Every line that contains "Pyridoxal" must be located and copied from the data.

-------- DATA EXTRACT --------

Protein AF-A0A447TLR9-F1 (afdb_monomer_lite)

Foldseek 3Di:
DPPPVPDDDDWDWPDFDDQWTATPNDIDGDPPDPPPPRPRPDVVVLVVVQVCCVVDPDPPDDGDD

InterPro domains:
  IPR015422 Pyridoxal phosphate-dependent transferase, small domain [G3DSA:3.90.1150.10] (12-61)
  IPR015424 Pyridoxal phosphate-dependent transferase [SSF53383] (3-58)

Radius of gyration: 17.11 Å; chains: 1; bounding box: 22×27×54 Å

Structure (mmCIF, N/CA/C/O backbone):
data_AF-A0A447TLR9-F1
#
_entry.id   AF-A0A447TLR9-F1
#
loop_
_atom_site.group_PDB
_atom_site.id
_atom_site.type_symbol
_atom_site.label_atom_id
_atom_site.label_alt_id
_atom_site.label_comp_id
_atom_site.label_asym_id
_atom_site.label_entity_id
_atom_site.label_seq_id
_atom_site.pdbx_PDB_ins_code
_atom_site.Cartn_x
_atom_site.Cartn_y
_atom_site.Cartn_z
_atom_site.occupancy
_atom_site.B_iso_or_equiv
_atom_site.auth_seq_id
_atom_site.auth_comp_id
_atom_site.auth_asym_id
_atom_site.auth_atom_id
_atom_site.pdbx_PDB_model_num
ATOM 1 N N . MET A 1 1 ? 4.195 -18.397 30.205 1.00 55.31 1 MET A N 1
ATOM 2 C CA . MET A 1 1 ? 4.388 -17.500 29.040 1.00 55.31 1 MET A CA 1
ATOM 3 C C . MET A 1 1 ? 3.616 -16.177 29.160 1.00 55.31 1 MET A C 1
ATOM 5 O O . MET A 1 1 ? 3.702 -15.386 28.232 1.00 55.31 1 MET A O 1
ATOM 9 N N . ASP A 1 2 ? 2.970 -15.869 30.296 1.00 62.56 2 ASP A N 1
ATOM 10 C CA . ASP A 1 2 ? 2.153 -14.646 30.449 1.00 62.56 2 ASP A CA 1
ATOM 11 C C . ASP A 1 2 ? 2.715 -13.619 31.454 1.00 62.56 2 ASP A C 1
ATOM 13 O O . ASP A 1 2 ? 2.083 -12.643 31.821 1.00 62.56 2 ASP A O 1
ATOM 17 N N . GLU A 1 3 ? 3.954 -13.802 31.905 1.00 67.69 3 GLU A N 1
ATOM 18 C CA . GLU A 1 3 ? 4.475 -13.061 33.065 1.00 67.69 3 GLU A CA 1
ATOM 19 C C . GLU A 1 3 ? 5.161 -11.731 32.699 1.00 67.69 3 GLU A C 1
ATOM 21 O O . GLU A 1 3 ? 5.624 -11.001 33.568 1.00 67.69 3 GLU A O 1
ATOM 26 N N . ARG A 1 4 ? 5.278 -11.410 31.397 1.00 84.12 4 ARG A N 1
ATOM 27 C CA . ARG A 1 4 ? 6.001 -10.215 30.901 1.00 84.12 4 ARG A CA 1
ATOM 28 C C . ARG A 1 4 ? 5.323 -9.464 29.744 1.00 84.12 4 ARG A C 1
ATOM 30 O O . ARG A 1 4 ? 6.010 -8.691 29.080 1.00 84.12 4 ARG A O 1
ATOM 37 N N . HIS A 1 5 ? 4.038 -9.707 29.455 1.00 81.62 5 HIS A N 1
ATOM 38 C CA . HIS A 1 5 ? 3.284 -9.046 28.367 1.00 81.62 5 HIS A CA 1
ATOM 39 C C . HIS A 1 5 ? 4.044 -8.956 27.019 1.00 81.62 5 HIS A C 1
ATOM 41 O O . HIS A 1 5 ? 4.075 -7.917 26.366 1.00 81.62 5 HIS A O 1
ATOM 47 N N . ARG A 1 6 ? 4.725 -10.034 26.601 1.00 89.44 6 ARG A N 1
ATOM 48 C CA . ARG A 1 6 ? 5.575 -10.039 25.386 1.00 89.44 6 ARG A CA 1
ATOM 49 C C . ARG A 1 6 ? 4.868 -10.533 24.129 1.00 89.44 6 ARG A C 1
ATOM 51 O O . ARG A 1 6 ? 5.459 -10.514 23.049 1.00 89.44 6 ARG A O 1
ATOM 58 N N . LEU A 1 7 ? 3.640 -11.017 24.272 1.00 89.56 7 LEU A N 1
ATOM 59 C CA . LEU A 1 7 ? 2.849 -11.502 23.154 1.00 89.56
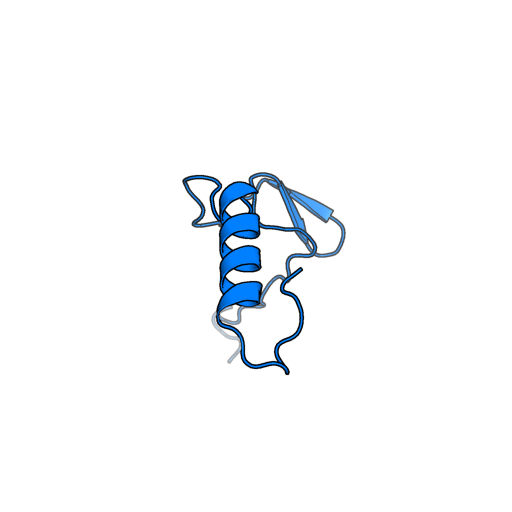 7 LEU A CA 1
ATOM 60 C C . LEU A 1 7 ? 2.410 -10.315 22.297 1.00 89.56 7 LEU A C 1
ATOM 62 O O . LEU A 1 7 ? 1.879 -9.332 22.805 1.00 89.56 7 LEU A O 1
ATOM 66 N N . ARG A 1 8 ?
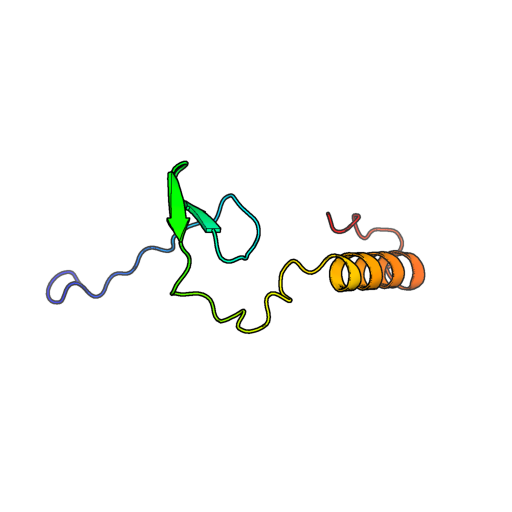 2.653 -10.409 20.989 1.00 89.56 8 ARG A N 1
ATOM 67 C CA . ARG A 1 8 ? 2.239 -9.398 20.015 1.00 89.56 8 ARG A CA 1
ATOM 68 C C . ARG A 1 8 ? 1.176 -9.981 19.106 1.00 89.56 8 ARG A C 1
ATOM 70 O O . ARG A 1 8 ? 1.282 -11.130 18.680 1.00 89.56 8 ARG A O 1
ATOM 77 N N . ARG A 1 9 ? 0.197 -9.155 18.760 1.00 89.31 9 ARG A N 1
ATOM 78 C CA . ARG A 1 9 ? -0.783 -9.444 17.718 1.00 89.31 9 ARG A CA 1
ATOM 79 C C . ARG A 1 9 ? -0.488 -8.558 16.515 1.00 89.31 9 ARG A C 1
ATOM 81 O O . ARG A 1 9 ? -0.139 -7.394 16.681 1.00 89.31 9 ARG A O 1
ATOM 88 N N . ARG A 1 10 ? -0.592 -9.123 15.313 1.00 93.06 10 ARG A N 1
ATOM 89 C CA . ARG A 1 10 ? -0.475 -8.350 14.073 1.00 93.06 10 ARG A CA 1
ATOM 90 C C . ARG A 1 10 ? -1.788 -7.618 13.822 1.00 93.06 10 ARG A C 1
ATOM 92 O O . ARG A 1 10 ? -2.847 -8.231 13.944 1.00 93.06 10 ARG A O 1
ATOM 99 N N . ALA A 1 11 ? -1.690 -6.342 13.474 1.00 91.81 11 ALA A N 1
ATOM 100 C CA . ALA A 1 11 ? -2.789 -5.618 12.857 1.00 91.81 11 ALA A CA 1
ATOM 101 C C . ALA A 1 11 ? -2.825 -5.970 11.364 1.00 91.81 11 ALA A C 1
ATOM 103 O O . ALA A 1 11 ? -1.767 -6.143 10.752 1.00 91.81 11 ALA A O 1
ATOM 104 N N . THR A 1 12 ? -4.024 -6.091 10.802 1.00 95.00 12 THR A N 1
ATOM 105 C CA . THR A 1 12 ? -4.215 -6.241 9.356 1.00 95.00 12 THR A CA 1
ATOM 106 C C . THR A 1 12 ? -4.681 -4.902 8.819 1.00 95.00 12 THR A C 1
ATOM 108 O O . THR A 1 12 ? -5.570 -4.291 9.404 1.00 95.00 12 THR A O 1
ATOM 111 N N . LEU A 1 13 ? -4.049 -4.441 7.747 1.00 94.50 13 LEU A N 1
ATOM 112 C CA . LEU A 1 13 ? -4.458 -3.223 7.065 1.00 94.50 13 LEU A CA 1
ATOM 113 C C . LEU A 1 13 ? -5.529 -3.572 6.037 1.00 94.50 13 LEU A C 1
ATOM 115 O O . LEU A 1 13 ? -5.388 -4.548 5.301 1.00 94.50 13 LEU A O 1
ATOM 119 N N . GLU A 1 14 ? -6.582 -2.771 6.004 1.00 96.75 14 GLU A N 1
ATOM 120 C CA . GLU A 1 14 ? -7.701 -2.890 5.061 1.00 96.75 14 GLU A CA 1
ATOM 121 C C . GLU A 1 14 ? -7.592 -1.875 3.910 1.00 96.75 14 GLU A C 1
ATOM 123 O O . GLU A 1 14 ? -8.401 -1.884 2.986 1.00 96.75 14 GLU A O 1
ATOM 128 N N . SER A 1 15 ? -6.581 -1.007 3.956 1.00 93.62 15 SER A N 1
ATOM 129 C CA . SER A 1 15 ? -6.258 -0.003 2.944 1.00 93.62 15 SER A CA 1
ATOM 130 C C . SER A 1 15 ? -4.840 -0.210 2.393 1.00 93.62 15 SER A C 1
ATOM 132 O O . SER A 1 15 ? -4.026 -0.890 3.033 1.00 93.62 15 SER A O 1
ATOM 134 N N . PRO A 1 16 ? -4.496 0.423 1.255 1.00 92.62 16 PRO A N 1
ATOM 135 C CA . PRO A 1 16 ? -3.107 0.588 0.837 1.00 92.62 16 PRO A CA 1
ATOM 136 C C . PRO A 1 16 ? -2.252 1.299 1.899 1.00 92.62 16 PRO A C 1
ATOM 138 O O . PRO A 1 16 ? -2.765 1.880 2.862 1.00 92.62 16 PRO A O 1
ATOM 141 N N . GLN A 1 17 ? -0.930 1.238 1.727 1.00 91.88 17 GLN A N 1
ATOM 142 C CA . GLN A 1 17 ? 0.012 2.008 2.542 1.00 91.88 17 GLN A CA 1
ATOM 143 C C . GLN A 1 17 ? -0.101 3.501 2.221 1.00 91.88 17 GLN A C 1
ATOM 145 O O . GLN A 1 17 ? -0.200 3.878 1.059 1.00 91.88 17 GLN A O 1
ATOM 150 N N . GLY A 1 18 ? -0.020 4.341 3.249 1.00 91.06 18 GLY A N 1
ATOM 151 C CA . GLY A 1 18 ? -0.021 5.790 3.104 1.00 91.06 18 GLY A CA 1
ATOM 152 C C . GLY A 1 18 ? -0.093 6.493 4.454 1.00 91.06 18 GLY A C 1
ATOM 153 O O . GLY A 1 18 ? 0.004 5.851 5.506 1.00 91.06 18 GLY A O 1
ATOM 154 N N . ASP A 1 19 ? -0.285 7.810 4.408 1.00 92.12 19 ASP A N 1
ATOM 155 C CA . ASP A 1 19 ? -0.423 8.655 5.599 1.00 92.12 19 ASP A CA 1
ATOM 156 C C . ASP A 1 19 ? -1.664 8.294 6.424 1.00 92.12 19 ASP A C 1
ATOM 158 O O . ASP A 1 19 ? -1.644 8.408 7.646 1.00 92.12 19 ASP A O 1
ATOM 162 N N . GLU A 1 20 ? -2.729 7.824 5.774 1.00 94.38 20 GLU A N 1
ATOM 163 C CA . GLU A 1 20 ? -3.966 7.361 6.401 1.00 94.38 20 GLU A CA 1
ATOM 164 C C . GLU A 1 20 ? -4.174 5.871 6.103 1.00 94.38 20 GLU A C 1
ATOM 166 O O . GLU A 1 20 ? -4.024 5.429 4.964 1.00 94.38 20 GLU A O 1
ATOM 171 N N . VAL A 1 21 ? -4.503 5.088 7.132 1.00 95.44 21 VAL A N 1
ATOM 172 C CA . VAL A 1 21 ? -4.719 3.642 7.023 1.00 95.44 21 VAL A CA 1
ATOM 173 C C . VAL A 1 21 ? -5.967 3.178 7.759 1.00 95.44 21 VAL A C 1
ATOM 175 O O . VAL A 1 21 ? -6.346 3.748 8.782 1.00 95.44 21 VAL A O 1
ATOM 178 N N . VAL A 1 22 ? -6.566 2.085 7.281 1.00 97.19 22 VAL A N 1
ATOM 179 C CA . VAL A 1 22 ? -7.727 1.451 7.918 1.00 97.19 22 VAL A CA 1
ATOM 180 C C . VAL A 1 22 ? -7.320 0.162 8.632 1.00 97.19 22 VAL A C 1
ATOM 182 O O . VAL A 1 22 ? -6.714 -0.724 8.027 1.00 97.19 22 VAL A O 1
ATOM 185 N N . ILE A 1 23 ? -7.654 0.057 9.922 1.00 96.06 23 ILE A N 1
ATOM 186 C CA . ILE A 1 23 ? -7.451 -1.137 10.761 1.00 96.06 23 ILE A CA 1
ATOM 187 C C . ILE A 1 23 ? -8.742 -1.411 11.532 1.00 96.06 23 ILE A C 1
ATOM 189 O O . ILE A 1 23 ? -9.239 -0.524 12.230 1.00 96.06 23 ILE A O 1
ATOM 193 N N . ASP A 1 24 ? -9.268 -2.633 11.431 1.00 95.25 24 ASP A N 1
ATOM 194 C CA . ASP A 1 24 ? -10.521 -3.056 12.069 1.00 95.25 24 ASP A CA 1
ATOM 195 C C . ASP A 1 24 ? -11.679 -2.075 11.759 1.00 95.25 24 ASP A C 1
ATOM 197 O O . ASP A 1 24 ? -12.427 -1.647 12.648 1.00 95.25 24 ASP A O 1
ATOM 201 N N . GLY A 1 25 ? -11.782 -1.654 10.492 1.00 96.31 25 GLY A N 1
ATOM 202 C CA . GLY A 1 25 ? -12.780 -0.701 9.993 1.00 96.31 25 GLY A CA 1
ATOM 203 C C . GLY A 1 25 ? -12.647 0.748 10.487 1.00 96.31 25 GLY A C 1
ATOM 204 O O . GLY A 1 25 ? -13.565 1.546 10.288 1.00 96.31 25 GLY A O 1
ATOM 205 N N . ARG A 1 26 ? -11.546 1.118 11.154 1.00 96.75 26 ARG A N 1
ATOM 206 C CA . ARG A 1 26 ? -11.306 2.480 11.666 1.00 96.75 26 ARG A CA 1
ATOM 207 C C . ARG A 1 26 ? -10.135 3.142 10.962 1.00 96.75 26 ARG A C 1
ATOM 209 O O . ARG A 1 26 ? -9.132 2.484 10.708 1.00 96.75 26 ARG A O 1
ATOM 216 N N . SER A 1 27 ? -10.259 4.445 10.711 1.00 97.00 27 SER A N 1
ATOM 217 C CA . SER A 1 27 ? -9.194 5.234 10.094 1.00 97.00 27 SER A CA 1
ATOM 218 C C . SER A 1 27 ? -8.188 5.772 11.115 1.00 97.00 27 SER A C 1
ATOM 220 O O . SER A 1 27 ? -8.569 6.216 12.204 1.00 97.00 27 SER A O 1
ATOM 222 N N . TYR A 1 28 ? -6.909 5.742 10.749 1.00 96.12 28 TYR A N 1
ATOM 223 C CA . TYR A 1 28 ? -5.769 6.170 11.554 1.00 96.12 28 TYR A CA 1
ATOM 224 C C . TYR A 1 28 ? -4.739 6.906 10.700 1.00 96.12 28 TYR A C 1
ATOM 226 O O . TYR A 1 28 ? -4.548 6.569 9.539 1.00
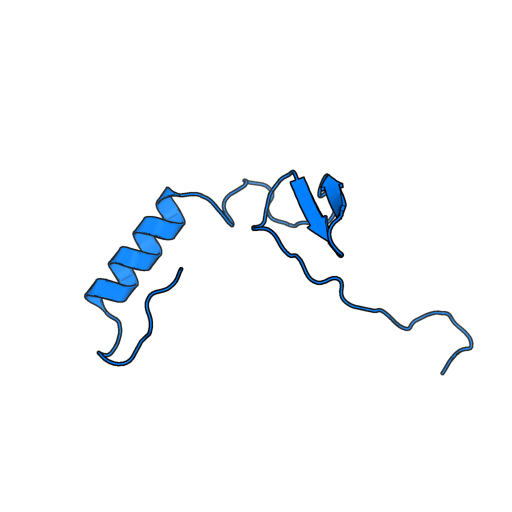 96.12 28 TYR A O 1
ATOM 234 N N . ILE A 1 29 ? -3.988 7.824 11.311 1.00 95.25 29 ILE A N 1
ATOM 235 C CA . ILE A 1 29 ? -2.771 8.374 10.702 1.00 95.25 29 ILE A CA 1
ATOM 236 C C . ILE A 1 29 ? -1.589 7.440 10.995 1.00 95.25 29 ILE A C 1
ATOM 238 O O . ILE A 1 29 ? -1.338 7.077 12.150 1.00 95.25 29 ILE A O 1
ATOM 242 N N . SER A 1 30 ? -0.867 7.038 9.952 1.00 92.88 30 SER A N 1
ATOM 243 C CA . SER A 1 30 ? 0.206 6.050 10.013 1.00 92.88 30 SER A CA 1
ATOM 244 C C . SER A 1 30 ? 1.548 6.684 10.383 1.00 92.88 30 SER A C 1
ATOM 246 O O . SER A 1 30 ? 2.234 7.273 9.557 1.00 92.88 30 SER A O 1
ATOM 248 N N . PHE A 1 31 ? 1.967 6.502 11.636 1.00 92.81 31 PHE A N 1
ATOM 249 C CA . PHE A 1 31 ? 3.311 6.877 12.113 1.00 92.81 31 PHE A CA 1
ATOM 250 C C . PHE A 1 31 ? 4.269 5.685 12.245 1.00 92.81 31 PHE A C 1
ATOM 252 O O . PHE A 1 31 ? 5.405 5.840 12.686 1.00 92.81 31 PHE A O 1
ATOM 259 N N . ALA A 1 32 ? 3.796 4.480 11.924 1.00 90.81 32 ALA A N 1
ATOM 260 C CA . ALA A 1 32 ? 4.530 3.230 12.119 1.00 90.81 32 ALA A CA 1
ATOM 261 C C . ALA A 1 32 ? 5.015 2.597 10.803 1.00 90.81 32 ALA A C 1
ATOM 263 O O . ALA A 1 32 ? 5.617 1.522 10.835 1.00 90.81 32 ALA A O 1
ATOM 264 N N . SER A 1 33 ? 4.732 3.229 9.660 1.00 90.38 33 SER A N 1
ATOM 265 C CA . SER A 1 33 ? 5.223 2.776 8.359 1.00 90.38 33 SER A CA 1
ATOM 266 C C . SER A 1 33 ? 6.685 3.171 8.143 1.00 90.38 33 SER A C 1
ATOM 268 O O . SER A 1 33 ? 7.188 4.125 8.733 1.00 90.38 33 SER A O 1
ATOM 270 N N . ASN A 1 34 ? 7.354 2.431 7.261 1.00 92.25 34 ASN A N 1
ATOM 271 C CA . ASN A 1 34 ? 8.690 2.761 6.761 1.00 92.25 34 ASN A CA 1
ATOM 272 C C . ASN A 1 34 ? 8.633 3.367 5.347 1.00 92.25 34 ASN A C 1
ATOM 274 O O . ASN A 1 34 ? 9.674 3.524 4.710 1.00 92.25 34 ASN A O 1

--------

| YOUR RESPONSE |
  IPR015422 Pyridoxal phosphate-dependent transferase, small domain [G3DSA:3.90.1150.10] (12-61)
  IPR015424 Pyridoxal phosphate-dependent transferase [SSF53383] (3-58)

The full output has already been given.